#### [PROBLEM TO WORK ON]
Without the images, output every record exactly as it appears.

Dataset excerpts:
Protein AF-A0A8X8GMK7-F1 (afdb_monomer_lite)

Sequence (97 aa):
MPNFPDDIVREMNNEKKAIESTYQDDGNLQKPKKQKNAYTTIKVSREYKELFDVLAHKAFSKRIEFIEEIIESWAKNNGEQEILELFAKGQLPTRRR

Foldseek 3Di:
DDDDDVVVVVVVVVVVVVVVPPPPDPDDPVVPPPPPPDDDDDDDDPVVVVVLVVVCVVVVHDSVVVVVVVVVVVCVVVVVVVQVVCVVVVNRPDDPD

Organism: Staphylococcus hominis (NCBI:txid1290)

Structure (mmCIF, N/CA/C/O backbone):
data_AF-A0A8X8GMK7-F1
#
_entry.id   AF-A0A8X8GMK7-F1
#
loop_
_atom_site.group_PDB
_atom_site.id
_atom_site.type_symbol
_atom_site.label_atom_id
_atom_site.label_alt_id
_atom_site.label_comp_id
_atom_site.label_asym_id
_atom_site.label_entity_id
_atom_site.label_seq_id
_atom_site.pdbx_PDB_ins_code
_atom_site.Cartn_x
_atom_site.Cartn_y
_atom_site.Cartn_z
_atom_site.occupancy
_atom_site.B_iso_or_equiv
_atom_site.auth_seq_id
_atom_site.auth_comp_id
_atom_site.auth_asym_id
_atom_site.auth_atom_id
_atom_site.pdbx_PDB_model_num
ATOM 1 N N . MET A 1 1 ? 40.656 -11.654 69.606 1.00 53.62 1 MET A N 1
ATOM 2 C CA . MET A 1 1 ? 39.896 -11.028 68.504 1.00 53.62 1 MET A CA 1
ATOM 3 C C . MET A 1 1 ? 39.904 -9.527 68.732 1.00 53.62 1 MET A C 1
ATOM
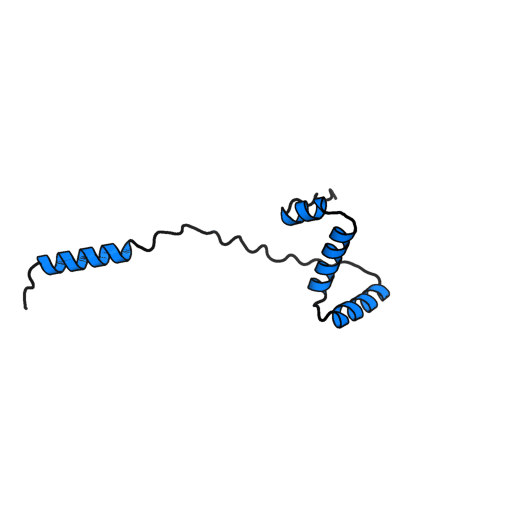 5 O O . MET A 1 1 ? 39.684 -9.145 69.875 1.00 53.62 1 MET A O 1
ATOM 9 N N . PRO A 1 2 ? 40.244 -8.689 67.739 1.00 49.03 2 PRO A N 1
ATOM 10 C CA . PRO A 1 2 ? 40.222 -7.244 67.927 1.00 49.03 2 PRO A CA 1
ATOM 11 C C . PRO A 1 2 ? 38.769 -6.745 67.923 1.00 49.03 2 PRO A C 1
ATOM 13 O O . PRO A 1 2 ? 38.067 -6.891 66.926 1.00 49.03 2 PRO A O 1
ATOM 16 N N . ASN A 1 3 ? 38.326 -6.203 69.061 1.00 60.06 3 ASN A N 1
ATOM 17 C CA . ASN A 1 3 ? 37.055 -5.492 69.206 1.00 60.06 3 ASN A CA 1
ATOM 18 C C . ASN A 1 3 ? 37.198 -4.118 68.545 1.00 60.06 3 ASN A C 1
ATOM 20 O O . ASN A 1 3 ? 37.896 -3.251 69.072 1.00 60.06 3 ASN A O 1
ATOM 24 N N . PHE A 1 4 ? 36.555 -3.929 67.396 1.00 54.84 4 PHE A N 1
ATOM 25 C CA . PHE A 1 4 ? 36.385 -2.602 66.814 1.00 54.84 4 PHE A CA 1
ATOM 26 C C . PHE A 1 4 ? 35.269 -1.857 67.566 1.00 54.84 4 PHE A C 1
ATOM 28 O O . PHE A 1 4 ? 34.264 -2.483 67.903 1.00 54.84 4 PHE A O 1
ATOM 35 N N . PRO A 1 5 ? 35.433 -0.555 67.858 1.00 60.97 5 PRO A N 1
ATOM 36 C CA . PRO A 1 5 ? 34.404 0.243 68.519 1.00 60.97 5 PRO A CA 1
ATOM 37 C C . PRO A 1 5 ? 33.133 0.335 67.656 1.00 60.97 5 PRO A C 1
ATOM 39 O O . PRO A 1 5 ? 33.211 0.558 66.445 1.00 60.97 5 PRO A O 1
ATOM 42 N N . ASP A 1 6 ? 31.969 0.172 68.297 1.00 56.53 6 ASP A N 1
ATOM 43 C CA . ASP A 1 6 ? 30.634 0.071 67.674 1.00 56.53 6 ASP A CA 1
ATOM 44 C C . ASP A 1 6 ? 30.256 1.262 66.770 1.00 56.53 6 ASP A C 1
ATOM 46 O O . ASP A 1 6 ? 29.407 1.135 65.881 1.00 56.53 6 ASP A O 1
ATOM 50 N N . ASP A 1 7 ? 30.911 2.410 66.949 1.00 56.78 7 ASP A N 1
ATOM 51 C CA . ASP A 1 7 ? 30.640 3.629 66.184 1.00 56.78 7 ASP A CA 1
ATOM 52 C C . ASP A 1 7 ? 31.031 3.500 64.701 1.00 56.78 7 ASP A C 1
ATOM 54 O O . ASP A 1 7 ? 30.302 3.978 63.832 1.00 56.78 7 ASP A O 1
ATOM 58 N N . ILE A 1 8 ? 32.095 2.748 64.384 1.00 55.47 8 ILE A N 1
ATOM 59 C CA . ILE A 1 8 ? 32.535 2.517 62.992 1.00 55.47 8 ILE A CA 1
ATOM 60 C C . ILE A 1 8 ? 31.539 1.601 62.257 1.00 55.47 8 ILE A C 1
ATOM 62 O O . ILE A 1 8 ? 31.255 1.777 61.071 1.00 55.47 8 ILE A O 1
ATOM 66 N N . VAL A 1 9 ? 30.951 0.633 62.968 1.00 55.88 9 VAL A N 1
ATOM 67 C CA . VAL A 1 9 ? 29.967 -0.304 62.399 1.00 55.88 9 VAL A CA 1
ATOM 68 C C . VAL A 1 9 ? 28.640 0.405 62.101 1.00 55.88 9 VAL A C 1
ATOM 70 O O . VAL A 1 9 ? 27.962 0.072 61.124 1.00 55.88 9 VAL A O 1
ATOM 73 N N . ARG A 1 10 ? 28.262 1.406 62.908 1.00 54.66 10 ARG A N 1
ATOM 74 C CA . ARG A 1 10 ? 27.065 2.228 62.668 1.00 54.66 10 ARG A CA 1
ATOM 75 C C . ARG A 1 10 ? 27.191 3.103 61.425 1.00 54.66 10 ARG A C 1
ATOM 77 O O . ARG A 1 10 ? 26.233 3.175 60.656 1.00 54.66 10 ARG A O 1
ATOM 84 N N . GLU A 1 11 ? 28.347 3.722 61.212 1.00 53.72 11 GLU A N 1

#### [SOLUTION TO THIS PROBLEM]
Protein AF-A0A8X8GMK7-F1 (afdb_monomer_lite)

Sequence (97 aa):
MPNFPDDIVREMNNEKKAIESTYQDDGNLQKPKKQKNAYTTIKVSREYKELFDVLAHKAFSKRIEFIEEIIESWAKNNGEQEILELFAKGQLPTRRR

Foldseek 3Di:
DDDDDVVVVVVVVVVVVVVVPPPPDPDDPVVPPPPPPDDDDDDDDPVVVVVLVVVCVVVVHDSVVVVVVVVVVVCVVVVVVVQVVCVVVVNRPDDPD

Organism: Staphylococcus hominis (NCBI:txid1290)

Structure (mmCIF, N/CA/C/O backbone):
data_AF-A0A8X8GMK7-F1
#
_entry.id   AF-A0A8X8GMK7-F1
#
loop_
_atom_site.group_PDB
_atom_site.id
_atom_site.type_symbol
_atom_site.label_atom_id
_atom_site.label_alt_id
_atom_site.label_comp_id
_atom_site.label_asym_id
_atom_site.label_entity_id
_atom_site.label_seq_id
_atom_site.pdbx_PDB_ins_code
_atom_site.Cartn_x
_atom_site.Cartn_y
_atom_site.Cartn_z
_atom_site.occupancy
_atom_site.B_iso_or_equiv
_atom_site.auth_seq_id
_atom_site.auth_comp_id
_atom_site.auth_asym_id
_atom_site.auth_atom_id
_atom_site.pdbx_PDB_model_num
ATOM 1 N N . MET A 1 1 ? 40.656 -11.654 69.606 1.00 53.62 1 MET A N 1
ATOM 2 C CA . MET A 1 1 ? 39.896 -11.028 68.504 1.00 53.62 1 MET A CA 1
ATOM 3 C C . MET A 1 1 ? 39.904 -9.527 68.732 1.00 53.62 1 MET A C 1
ATOM
 5 O O . MET A 1 1 ? 39.684 -9.145 69.875 1.00 53.62 1 MET A O 1
ATOM 9 N N . PRO A 1 2 ? 40.244 -8.689 67.739 1.00 49.03 2 PRO A N 1
ATOM 10 C CA . PRO A 1 2 ? 40.222 -7.244 67.927 1.00 49.03 2 PRO A CA 1
ATOM 11 C C . PRO A 1 2 ? 38.769 -6.745 67.923 1.00 49.03 2 PRO A C 1
ATOM 13 O O . PRO A 1 2 ? 38.067 -6.891 66.926 1.00 49.03 2 PRO A O 1
ATOM 16 N N . ASN A 1 3 ? 38.326 -6.203 69.061 1.00 60.06 3 ASN A N 1
ATOM 17 C CA . ASN A 1 3 ? 37.055 -5.492 69.206 1.00 60.06 3 ASN A CA 1
ATOM 18 C C . ASN A 1 3 ? 37.198 -4.118 68.545 1.00 60.06 3 ASN A C 1
ATOM 20 O O . ASN A 1 3 ? 37.896 -3.251 69.072 1.00 60.06 3 ASN A O 1
ATOM 24 N N . PHE A 1 4 ? 36.555 -3.929 67.396 1.00 54.84 4 PHE A N 1
ATOM 25 C CA . PHE A 1 4 ? 36.385 -2.602 66.814 1.00 54.84 4 PHE A CA 1
ATOM 26 C C . PHE A 1 4 ? 35.269 -1.857 67.566 1.00 54.84 4 PHE A C 1
ATOM 28 O O . PHE A 1 4 ? 34.264 -2.483 67.903 1.00 54.84 4 PHE A O 1
ATOM 35 N N . PRO A 1 5 ? 35.433 -0.555 67.858 1.00 60.97 5 PRO A N 1
ATOM 36 C CA . PRO A 1 5 ? 34.404 0.243 68.519 1.00 60.97 5 PRO A CA 1
ATOM 37 C C . PRO A 1 5 ? 33.133 0.335 67.656 1.00 60.97 5 PRO A C 1
ATOM 39 O O . PRO A 1 5 ? 33.211 0.558 66.445 1.00 60.97 5 PRO A O 1
ATOM 42 N N . ASP A 1 6 ? 31.969 0.172 68.297 1.00 56.53 6 ASP A N 1
ATOM 43 C CA . ASP A 1 6 ? 30.634 0.071 67.674 1.00 56.53 6 ASP A CA 1
ATOM 44 C C . ASP A 1 6 ? 30.256 1.262 66.770 1.00 56.53 6 ASP A C 1
ATOM 46 O O . ASP A 1 6 ? 29.407 1.135 65.881 1.00 56.53 6 ASP A O 1
ATOM 50 N N . ASP A 1 7 ? 30.911 2.410 66.949 1.00 56.78 7 ASP A N 1
ATOM 51 C CA . ASP A 1 7 ? 30.640 3.629 66.184 1.00 56.78 7 ASP A CA 1
ATOM 52 C C . ASP A 1 7 ? 31.031 3.500 64.701 1.00 56.78 7 ASP A C 1
ATOM 54 O O . ASP A 1 7 ? 30.302 3.978 63.832 1.00 56.78 7 ASP A O 1
ATOM 58 N N . ILE A 1 8 ? 32.095 2.748 64.384 1.00 55.47 8 ILE A N 1
ATOM 59 C CA . ILE A 1 8 ? 32.535 2.517 62.992 1.00 55.47 8 ILE A CA 1
ATOM 60 C C . ILE A 1 8 ? 31.539 1.601 62.257 1.00 55.47 8 ILE A C 1
ATOM 62 O O . ILE A 1 8 ? 31.255 1.777 61.071 1.00 55.47 8 ILE A O 1
ATOM 66 N N . VAL A 1 9 ? 30.951 0.633 62.968 1.00 55.88 9 VAL A N 1
ATOM 67 C CA . VAL A 1 9 ? 29.967 -0.304 62.399 1.00 55.88 9 VAL A CA 1
ATOM 68 C C . VAL A 1 9 ? 28.640 0.405 62.101 1.00 55.88 9 VAL A C 1
ATOM 70 O O . VAL A 1 9 ? 27.962 0.072 61.124 1.00 55.88 9 VAL A O 1
ATOM 73 N N . ARG A 1 10 ? 28.262 1.406 62.908 1.00 54.66 10 ARG A N 1
ATOM 74 C CA . ARG A 1 10 ? 27.065 2.228 62.668 1.00 54.66 10 ARG A CA 1
ATOM 75 C C . ARG A 1 10 ? 27.191 3.103 61.425 1.00 54.66 10 ARG A C 1
ATOM 77 O O . ARG A 1 10 ? 26.233 3.175 60.656 1.00 54.66 10 ARG A O 1
ATOM 84 N N . GLU A 1 11 ? 28.347 3.722 61.212 1.00 53.72 11 GLU A N 1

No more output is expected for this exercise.